Entries taken from a collection

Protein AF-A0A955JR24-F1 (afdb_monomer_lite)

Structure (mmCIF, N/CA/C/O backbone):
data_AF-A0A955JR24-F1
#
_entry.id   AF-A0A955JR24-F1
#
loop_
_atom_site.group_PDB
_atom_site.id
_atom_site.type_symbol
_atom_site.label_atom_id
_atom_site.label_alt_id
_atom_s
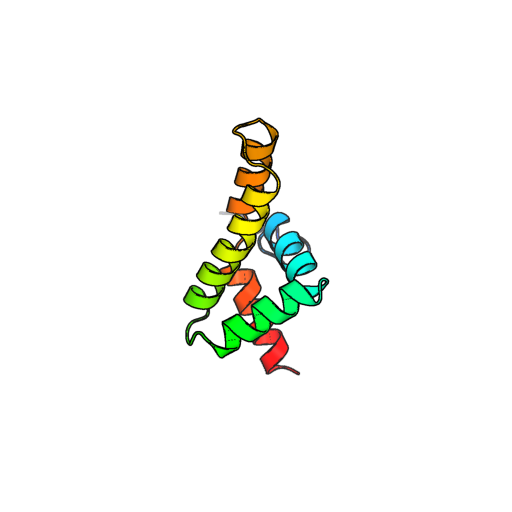ite.label_comp_id
_atom_site.label_asym_id
_atom_site.label_entity_id
_atom_site.label_seq_id
_atom_site.pdbx_PDB_ins_code
_atom_site.Cartn_x
_atom_site.Cartn_y
_atom_site.Cartn_z
_atom_site.occupancy
_atom_site.B_iso_or_equiv
_atom_site.auth_seq_id
_atom_site.auth_comp_id
_atom_site.auth_asym_id
_atom_site.auth_atom_id
_atom_site.pdbx_PDB_model_num
ATOM 1 N N . MET A 1 1 ? -38.566 2.225 -13.843 1.00 45.94 1 MET A N 1
ATOM 2 C CA . MET A 1 1 ? -37.180 2.728 -13.916 1.00 45.94 1 MET A CA 1
ATOM 3 C C . MET A 1 1 ? -36.320 1.693 -13.215 1.00 45.94 1 MET A C 1
ATOM 5 O O . MET A 1 1 ? -36.504 1.511 -12.021 1.00 45.94 1 MET A O 1
ATOM 9 N N . SER A 1 2 ? -35.513 0.924 -13.947 1.00 48.75 2 SER A N 1
ATOM 10 C CA . SER A 1 2 ? -34.674 -0.119 -13.342 1.00 48.75 2 SER A CA 1
ATOM 11 C C . SER A 1 2 ? -33.366 0.507 -12.877 1.00 48.75 2 SER A C 1
ATOM 13 O O . SER A 1 2 ? -32.674 1.143 -13.667 1.00 48.75 2 SER A O 1
ATOM 15 N N . GLN A 1 3 ? -33.069 0.370 -11.589 1.00 47.00 3 GLN A N 1
ATOM 16 C CA . GLN A 1 3 ? -31.841 0.861 -10.982 1.00 47.00 3 GLN A CA 1
ATOM 17 C C . GLN A 1 3 ? -30.707 -0.106 -11.331 1.00 47.00 3 GLN A C 1
ATOM 19 O O . GLN A 1 3 ? -30.738 -1.272 -10.941 1.00 47.00 3 GLN A O 1
ATOM 24 N N . THR A 1 4 ? -29.734 0.358 -12.112 1.00 50.12
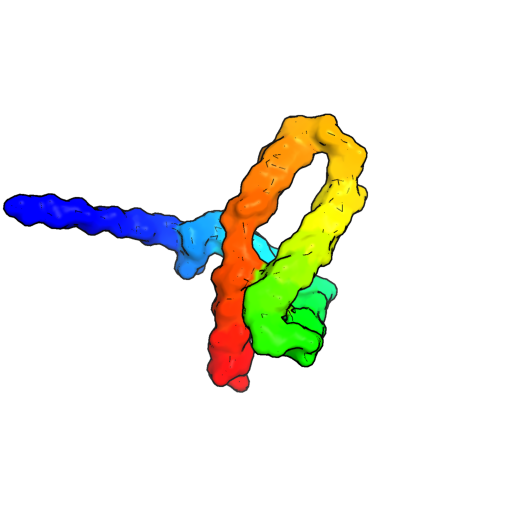 4 THR A N 1
ATOM 25 C CA . THR A 1 4 ? -28.513 -0.398 -12.398 1.00 50.12 4 THR A CA 1
ATOM 26 C C . THR A 1 4 ? -27.706 -0.489 -11.109 1.00 50.12 4 THR A C 1
ATOM 28 O O . THR A 1 4 ? -27.133 0.505 -10.666 1.00 50.12 4 THR A O 1
ATOM 31 N N . ALA A 1 5 ? -27.681 -1.663 -10.481 1.00 56.28 5 ALA A N 1
ATOM 32 C CA . ALA A 1 5 ? -26.720 -1.947 -9.428 1.00 56.28 5 ALA A CA 1
ATOM 33 C C . ALA A 1 5 ? -25.327 -1.957 -10.069 1.00 56.28 5 ALA A C 1
ATOM 35 O O . ALA A 1 5 ? -25.024 -2.825 -10.889 1.00 56.28 5 ALA A O 1
ATOM 36 N N . ILE A 1 6 ? -24.495 -0.966 -9.746 1.00 58.59 6 ILE A N 1
ATOM 37 C CA . ILE A 1 6 ? -23.072 -1.019 -10.074 1.00 58.59 6 ILE A CA 1
ATOM 38 C C . ILE A 1 6 ? -22.499 -2.106 -9.171 1.00 58.59 6 ILE A C 1
ATOM 40 O O . ILE A 1 6 ? -22.322 -1.891 -7.976 1.00 58.59 6 ILE A O 1
ATOM 44 N N . ALA A 1 7 ? -22.296 -3.303 -9.718 1.00 62.34 7 ALA A N 1
ATOM 45 C CA . ALA A 1 7 ? -21.571 -4.347 -9.019 1.00 62.34 7 ALA A CA 1
ATOM 46 C C . ALA A 1 7 ? -20.136 -3.846 -8.813 1.00 62.34 7 ALA A C 1
ATOM 48 O O . ALA A 1 7 ? -19.359 -3.776 -9.765 1.00 62.34 7 ALA A O 1
ATOM 49 N N . THR A 1 8 ? -19.794 -3.454 -7.588 1.00 61.72 8 THR A N 1
ATOM 50 C CA . THR A 1 8 ? -18.405 -3.264 -7.177 
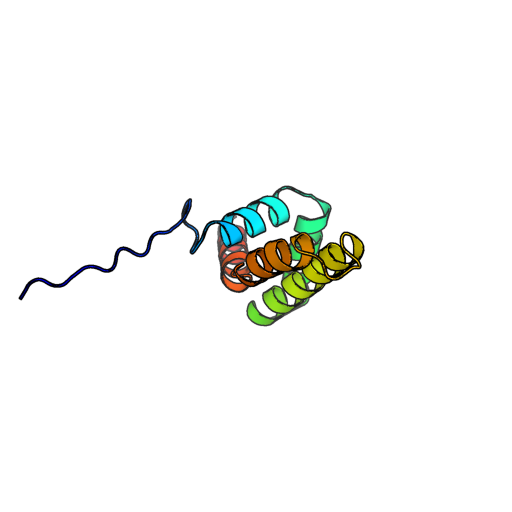1.00 61.72 8 THR A CA 1
ATOM 51 C C . THR A 1 8 ? -17.728 -4.625 -7.258 1.00 61.72 8 THR A C 1
ATOM 53 O O . THR A 1 8 ? -17.954 -5.501 -6.425 1.00 61.72 8 THR A O 1
ATOM 56 N N . SER A 1 9 ? -16.957 -4.849 -8.323 1.00 78.00 9 SER A N 1
ATOM 57 C CA . SER A 1 9 ? -16.206 -6.087 -8.499 1.00 78.00 9 SER A CA 1
ATOM 58 C C . SER A 1 9 ? -15.042 -6.096 -7.513 1.00 78.00 9 SER A C 1
ATOM 60 O O . SER A 1 9 ? -13.980 -5.550 -7.803 1.00 78.00 9 SER A O 1
ATOM 62 N N . THR A 1 10 ? -15.248 -6.686 -6.341 1.00 90.81 10 THR A N 1
ATOM 63 C CA . THR A 1 10 ? -14.149 -6.996 -5.428 1.00 90.81 10 THR A CA 1
ATOM 64 C C . THR A 1 10 ? -13.336 -8.167 -5.981 1.00 90.81 10 THR A C 1
ATOM 66 O O . THR A 1 10 ? -13.831 -8.992 -6.755 1.00 90.81 10 THR A O 1
ATOM 69 N N . TYR A 1 11 ? -12.068 -8.251 -5.595 1.00 92.88 11 TYR A N 1
ATOM 70 C CA . TYR A 1 11 ? -11.179 -9.353 -5.933 1.00 92.88 11 TYR A CA 1
ATOM 71 C C . TYR A 1 11 ? -10.768 -10.065 -4.647 1.00 92.88 11 TYR A C 1
ATOM 73 O O . TYR A 1 11 ? -10.065 -9.496 -3.819 1.00 92.88 11 TYR A O 1
ATOM 81 N N . ASN A 1 12 ? -11.225 -11.305 -4.452 1.00 93.88 12 ASN A N 1
ATOM 82 C CA . ASN A 1 12 ? -10.996 -12.068 -3.216 1.00 93.88 12 ASN A CA 1
ATOM 83 C C . ASN A 1 12 ? -11.387 -11.303 -1.932 1.00 93.88 12 ASN A C 1
ATOM 85 O O . ASN A 1 12 ? -10.738 -11.456 -0.902 1.00 93.88 12 ASN A O 1
ATOM 89 N N . GLY A 1 13 ? -12.433 -10.471 -1.998 1.00 94.06 13 GLY A N 1
ATOM 90 C CA . GLY A 1 13 ? -12.885 -9.638 -0.878 1.00 94.06 13 GLY A CA 1
ATOM 91 C C . GLY A 1 13 ? -12.213 -8.264 -0.765 1.00 94.06 13 GLY A C 1
ATOM 92 O O . GLY A 1 13 ? -12.652 -7.482 0.064 1.00 94.06 13 GLY A O 1
ATOM 93 N N . TRP A 1 14 ? -11.229 -7.954 -1.614 1.00 97.25 14 TRP A N 1
ATOM 94 C CA . TRP A 1 14 ? -10.514 -6.671 -1.639 1.00 97.25 14 TRP A CA 1
ATOM 95 C C . TRP A 1 14 ? -11.017 -5.746 -2.746 1.00 97.25 14 TRP A C 1
ATOM 97 O O . TRP A 1 14 ? -11.557 -6.221 -3.751 1.00 97.25 14 TRP A O 1
ATOM 107 N N . GLY A 1 15 ? -10.793 -4.438 -2.618 1.00 96.06 15 GLY A N 1
ATOM 108 C CA . GLY A 1 15 ? -11.212 -3.432 -3.597 1.00 96.06 15 GLY A CA 1
ATOM 109 C C . GLY A 1 15 ? -10.670 -3.663 -5.012 1.00 96.06 15 GLY A C 1
ATOM 110 O O . GLY A 1 15 ? -11.340 -3.344 -5.996 1.00 96.06 15 GLY A O 1
ATOM 111 N N . ASN A 1 16 ? -9.483 -4.267 -5.143 1.00 96.56 16 ASN A N 1
ATOM 112 C CA . ASN A 1 16 ? -8.915 -4.703 -6.419 1.00 96.56 16 ASN A CA 1
ATOM 113 C C . ASN A 1 16 ? -7.847 -5.808 -6.240 1.00 96.56 16 ASN A C 1
ATOM 115 O O . ASN A 1 16 ? -7.500 -6.205 -5.126 1.00 96.56 16 ASN A O 1
ATOM 119 N N . ARG A 1 17 ? -7.326 -6.330 -7.361 1.00 96.81 17 ARG A N 1
ATOM 120 C CA . ARG A 1 17 ? -6.317 -7.404 -7.363 1.00 96.81 17 ARG A CA 1
ATOM 121 C C . ARG A 1 17 ? -4.983 -6.948 -6.780 1.00 96.81 17 ARG A C 1
ATOM 123 O O . ARG A 1 17 ? -4.330 -7.731 -6.096 1.00 96.81 17 ARG A O 1
ATOM 130 N N . GLU A 1 18 ? -4.561 -5.730 -7.095 1.00 97.81 18 GLU A N 1
ATOM 131 C CA . GLU A 1 18 ? -3.303 -5.150 -6.629 1.00 97.81 18 GLU A CA 1
ATOM 132 C C . GLU A 1 18 ? -3.294 -5.024 -5.099 1.00 97.81 18 GLU A C 1
ATOM 134 O O . GLU A 1 18 ? -2.320 -5.409 -4.463 1.00 97.81 18 GLU A O 1
ATOM 139 N N . THR A 1 19 ? -4.416 -4.623 -4.507 1.00 98.12 19 THR A N 1
ATOM 140 C CA . THR A 1 19 ? -4.604 -4.487 -3.058 1.00 98.12 19 THR A CA 1
ATOM 141 C C . THR A 1 19 ? -4.586 -5.843 -2.359 1.00 98.12 19 THR A C 1
ATOM 143 O O . THR A 1 19 ? -3.862 -6.020 -1.382 1.00 98.12 19 THR A O 1
ATOM 146 N N . TRP A 1 20 ? -5.274 -6.851 -2.914 1.00 97.62 20 TRP A N 1
ATOM 147 C CA . TRP A 1 20 ? -5.171 -8.227 -2.413 1.00 97.62 20 TRP A CA 1
ATOM 148 C C . TRP A 1 20 ? -3.731 -8.762 -2.461 1.00 97.62 20 TRP A C 1
ATOM 150 O O . TRP A 1 20 ? -3.278 -9.385 -1.502 1.00 97.62 20 TRP A O 1
ATOM 160 N N . LEU A 1 21 ? -3.001 -8.523 -3.560 1.00 97.00 21 LEU A N 1
ATOM 161 C CA . LEU A 1 21 ? -1.594 -8.926 -3.672 1.00 97.00 21 LEU A CA 1
ATOM 162 C C . LEU A 1 21 ? -0.709 -8.186 -2.667 1.00 97.00 21 LEU A C 1
ATOM 164 O O . LEU A 1 21 ? 0.153 -8.819 -2.063 1.00 97.00 21 LEU A O 1
ATOM 168 N N . GLY A 1 22 ? -0.927 -6.881 -2.489 1.00 96.56 22 GLY A N 1
ATOM 169 C CA . GLY A 1 22 ? -0.221 -6.064 -1.506 1.00 96.56 22 GLY A CA 1
ATOM 170 C C . GLY A 1 22 ? -0.361 -6.650 -0.106 1.00 96.56 22 GLY A C 1
ATOM 171 O O . GLY A 1 22 ? 0.647 -6.953 0.526 1.00 96.56 22 GLY A O 1
ATOM 172 N N . ASN A 1 23 ? -1.595 -6.926 0.330 1.00 97.50 23 ASN A N 1
ATOM 173 C CA . ASN A 1 23 ? -1.835 -7.580 1.615 1.00 97.50 23 ASN A CA 1
ATOM 174 C C . ASN A 1 23 ? -1.160 -8.953 1.697 1.00 97.50 23 ASN A C 1
ATOM 176 O O . ASN A 1 23 ? -0.472 -9.238 2.669 1.00 97.50 23 ASN A O 1
ATOM 180 N N . LEU A 1 24 ? -1.350 -9.798 0.677 1.00 96.38 24 LEU A N 1
ATOM 181 C CA . LEU A 1 24 ? -0.811 -11.158 0.656 1.00 96.38 24 LEU A CA 1
ATOM 182 C C . LEU A 1 24 ? 0.699 -11.176 0.915 1.00 96.38 24 LEU A C 1
ATOM 184 O O . LEU A 1 24 ? 1.169 -11.995 1.698 1.00 96.38 24 LEU A O 1
ATOM 188 N N . TRP A 1 25 ? 1.459 -10.298 0.259 1.00 94.12 25 TRP A N 1
ATOM 189 C CA . TRP A 1 25 ? 2.908 -10.236 0.446 1.00 94.12 25 TRP A CA 1
ATOM 190 C C . TRP A 1 25 ? 3.302 -9.595 1.772 1.00 94.12 25 TRP A C 1
ATOM 192 O O . TRP A 1 25 ? 4.195 -10.114 2.439 1.00 94.12 25 TRP A O 1
ATOM 202 N N . LEU A 1 26 ? 2.605 -8.532 2.182 1.00 95.12 26 LEU A N 1
ATOM 203 C CA . LEU A 1 26 ? 2.881 -7.836 3.437 1.00 95.12 26 LEU A CA 1
ATOM 204 C C . LEU A 1 26 ? 2.701 -8.756 4.656 1.00 95.12 26 LEU A C 1
ATOM 206 O O . LEU A 1 26 ? 3.441 -8.633 5.624 1.00 95.12 26 LEU A O 1
ATOM 210 N N . THR A 1 27 ? 1.754 -9.699 4.604 1.00 94.81 27 THR A N 1
ATOM 211 C CA . THR A 1 27 ? 1.469 -10.609 5.725 1.00 94.81 27 THR A CA 1
ATOM 212 C C . THR A 1 27 ? 2.167 -11.965 5.635 1.00 94.81 27 THR A C 1
ATOM 214 O O . THR A 1 27 ? 2.273 -12.654 6.646 1.00 94.81 27 THR A O 1
ATOM 217 N N . ASN A 1 28 ? 2.610 -12.391 4.447 1.00 94.56 28 ASN A N 1
ATOM 218 C CA . ASN A 1 28 ? 3.261 -13.697 4.277 1.00 94.56 28 ASN A CA 1
ATOM 219 C C . ASN A 1 28 ? 4.775 -13.661 4.510 1.00 94.56 28 ASN A C 1
ATOM 221 O O . ASN A 1 28 ? 5.359 -14.707 4.795 1.00 94.56 28 ASN A O 1
ATOM 225 N N . ASP A 1 29 ? 5.412 -12.501 4.357 1.00 94.00 29 ASP A N 1
ATOM 226 C CA . ASP A 1 29 ? 6.828 -12.324 4.669 1.00 94.00 29 ASP A CA 1
ATOM 227 C C . ASP A 1 29 ? 7.004 -11.810 6.104 1.00 94.00 29 ASP A C 1
ATOM 229 O O . ASP A 1 29 ? 6.405 -10.812 6.501 1.00 94.00 29 ASP A O 1
ATOM 233 N N . GLU A 1 30 ? 7.841 -12.480 6.900 1.00 93.88 30 GLU A N 1
ATOM 234 C CA . GLU A 1 30 ? 8.033 -12.141 8.317 1.00 93.88 30 GLU A CA 1
ATOM 235 C C . GLU A 1 30 ? 8.670 -10.753 8.518 1.00 93.88 30 GLU A C 1
ATOM 237 O O . GLU A 1 30 ? 8.454 -10.113 9.549 1.00 93.88 30 GLU A O 1
ATOM 242 N N . GLY A 1 31 ? 9.481 -10.283 7.565 1.00 93.88 31 GLY A N 1
ATOM 243 C CA . GLY A 1 31 ? 10.080 -8.952 7.601 1.00 93.88 31 GLY A CA 1
ATOM 244 C C . GLY A 1 31 ? 9.038 -7.868 7.354 1.00 93.88 31 GLY A C 1
ATOM 245 O O . GLY A 1 31 ? 8.933 -6.923 8.137 1.00 93.88 31 GLY A O 1
ATOM 246 N N . PHE A 1 32 ? 8.217 -8.034 6.317 1.00 94.50 32 PHE A N 1
ATOM 247 C CA . PHE A 1 32 ? 7.142 -7.085 6.013 1.00 94.50 32 PHE A CA 1
ATOM 248 C C . PHE A 1 32 ? 6.025 -7.089 7.049 1.00 94.50 32 PHE A C 1
ATOM 250 O O . PHE A 1 32 ? 5.516 -6.025 7.402 1.00 94.50 32 PHE A O 1
ATOM 257 N N . TYR A 1 33 ? 5.697 -8.254 7.603 1.00 95.88 33 TYR A N 1
ATOM 258 C CA . TYR A 1 33 ? 4.709 -8.337 8.668 1.00 95.88 33 TYR A CA 1
ATOM 259 C C . TYR A 1 33 ? 5.181 -7.584 9.917 1.00 95.88 33 TYR A C 1
ATOM 261 O O . TYR A 1 33 ? 4.422 -6.824 10.516 1.00 95.88 33 TYR A O 1
ATOM 269 N N . ARG A 1 34 ? 6.465 -7.721 10.281 1.00 96.25 34 ARG A N 1
ATOM 270 C CA . ARG A 1 34 ? 7.060 -6.943 11.379 1.00 96.25 34 ARG A CA 1
ATOM 271 C C . ARG A 1 34 ? 7.067 -5.446 11.098 1.00 96.25 34 ARG A C 1
ATOM 273 O O . ARG A 1 34 ? 6.726 -4.679 11.991 1.00 96.25 34 ARG A O 1
ATOM 280 N N . LEU A 1 35 ? 7.384 -5.036 9.870 1.00 96.12 35 LEU A N 1
ATOM 281 C CA . LEU A 1 35 ? 7.315 -3.632 9.458 1.00 96.12 35 LEU A CA 1
ATOM 282 C C . LEU A 1 35 ? 5.901 -3.052 9.646 1.00 96.12 35 LEU A C 1
ATOM 284 O O . LEU A 1 35 ? 5.761 -1.938 10.151 1.00 96.12 35 LEU A O 1
ATOM 288 N N . LEU A 1 36 ? 4.863 -3.810 9.275 1.00 96.81 36 LEU A N 1
ATOM 289 C CA . LEU A 1 36 ? 3.467 -3.431 9.495 1.00 96.81 36 LEU A CA 1
ATOM 290 C C . LEU A 1 36 ? 3.147 -3.297 10.989 1.00 96.81 36 LEU A C 1
ATOM 292 O O . LEU A 1 36 ? 2.633 -2.263 11.410 1.00 96.81 36 LEU A O 1
ATOM 296 N N . GLU A 1 37 ? 3.485 -4.304 11.794 1.00 96.00 37 GLU A N 1
ATOM 297 C CA . GLU A 1 37 ? 3.258 -4.284 13.244 1.00 96.00 37 GLU A CA 1
ATOM 298 C C . GLU A 1 37 ? 3.952 -3.097 13.926 1.00 96.00 37 GLU A C 1
ATOM 300 O O . GLU A 1 37 ? 3.342 -2.406 14.743 1.00 96.00 37 GLU A O 1
ATOM 305 N N . GLU A 1 38 ? 5.209 -2.826 13.574 1.00 96.75 38 GLU A N 1
ATOM 306 C CA . GLU A 1 38 ? 5.974 -1.695 14.102 1.00 96.75 38 GLU A CA 1
ATOM 307 C C . GLU A 1 38 ? 5.346 -0.356 13.707 1.00 96.75 38 GLU A C 1
ATOM 309
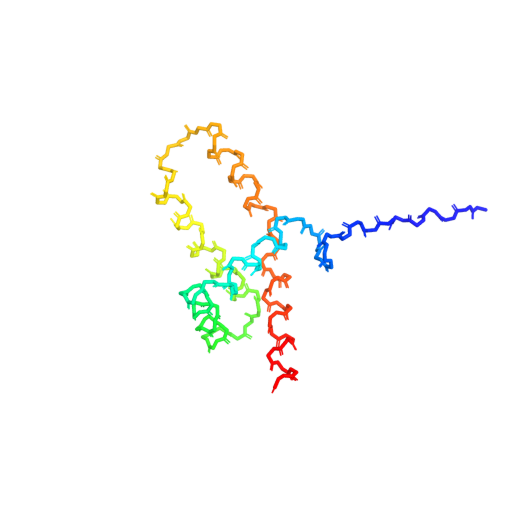 O O . GLU A 1 38 ? 5.223 0.540 14.545 1.00 96.75 38 GLU A O 1
ATOM 314 N N . ALA A 1 39 ? 4.898 -0.216 12.457 1.00 97.44 39 ALA A N 1
ATOM 315 C CA . ALA A 1 39 ? 4.209 0.985 12.001 1.00 97.44 39 ALA A CA 1
ATOM 316 C C . ALA A 1 39 ? 2.907 1.212 12.785 1.00 97.44 39 ALA A C 1
ATOM 318 O O . ALA A 1 39 ? 2.679 2.314 13.281 1.00 97.44 39 ALA A O 1
ATOM 319 N N . MET A 1 40 ? 2.100 0.165 12.978 1.00 96.19 40 MET A N 1
ATOM 320 C CA . MET A 1 40 ? 0.843 0.235 13.735 1.00 96.19 40 MET A CA 1
ATOM 321 C C . MET A 1 40 ? 1.032 0.515 15.230 1.00 96.19 40 MET A C 1
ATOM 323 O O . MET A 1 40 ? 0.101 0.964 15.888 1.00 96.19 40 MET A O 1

▸ **Directions**
The answer is the lines above between the line holding "ATOM 141 C C" and the line holding "ATOM 180 N N", inclusive, each written out exactly, and no others.

▸ **Answer to the exercise**
ATOM 141 C C . THR A 1 19 ? -4.586 -5.843 -2.359 1.00 98.12 19 THR A C 1
ATOM 143 O O . THR A 1 19 ? -3.862 -6.020 -1.382 1.00 98.12 19 THR A O 1
ATOM 146 N N . TRP A 1 20 ? -5.274 -6.851 -2.914 1.00 97.62 20 TRP A N 1
ATOM 147 C CA . TRP A 1 20 ? -5.171 -8.227 -2.413 1.00 97.62 20 TRP A CA 1
ATOM 148 C C . TRP A 1 20 ? -3.731 -8.762 -2.461 1.00 97.62 20 TRP A C 1
ATOM 150 O O . TRP A 1 20 ? -3.278 -9.385 -1.502 1.00 97.62 20 TRP A O 1
ATOM 160 N N . LEU A 1 21 ? -3.001 -8.523 -3.560 1.00 97.00 21 LEU A N 1
ATOM 161 C CA . LEU A 1 21 ? -1.594 -8.926 -3.672 1.00 97.00 21 LEU A CA 1
ATOM 162 C C . LEU A 1 21 ? -0.709 -8.186 -2.667 1.00 97.00 21 LEU A C 1
ATOM 164 O O . LEU A 1 21 ? 0.153 -8.819 -2.063 1.00 97.00 21 LEU A O 1
ATOM 168 N N . GLY A 1 22 ? -0.927 -6.881 -2.489 1.00 96.56 22 GLY A N 1
ATOM 169 C CA . GLY A 1 22 ? -0.221 -6.064 -1.506 1.00 96.56 22 GLY A CA 1
ATOM 170 C C . GLY A 1 22 ? -0.361 -6.650 -0.106 1.00 96.56 22 GLY A C 1
ATOM 171 O O . GLY A 1 22 ? 0.647 -6.953 0.526 1.00 96.56 22 GLY A O 1
ATOM 172 N N . ASN A 1 23 ? -1.595 -6.926 0.330 1.00 97.50 23 ASN A N 1
ATOM 173 C CA . ASN A 1 23 ? -1.835 -7.580 1.615 1.00 97.50 23 ASN A CA 1
ATOM 174 C C . ASN A 1 23 ? -1.160 -8.953 1.697 1.00 97.50 23 ASN A C 1
ATOM 176 O O . ASN A 1 23 ? -0.472 -9.238 2.669 1.00 97.50 23 ASN A O 1
ATOM 180 N N . LEU A 1 24 ? -1.350 -9.798 0.677 1.00 96.38 24 LEU A N 1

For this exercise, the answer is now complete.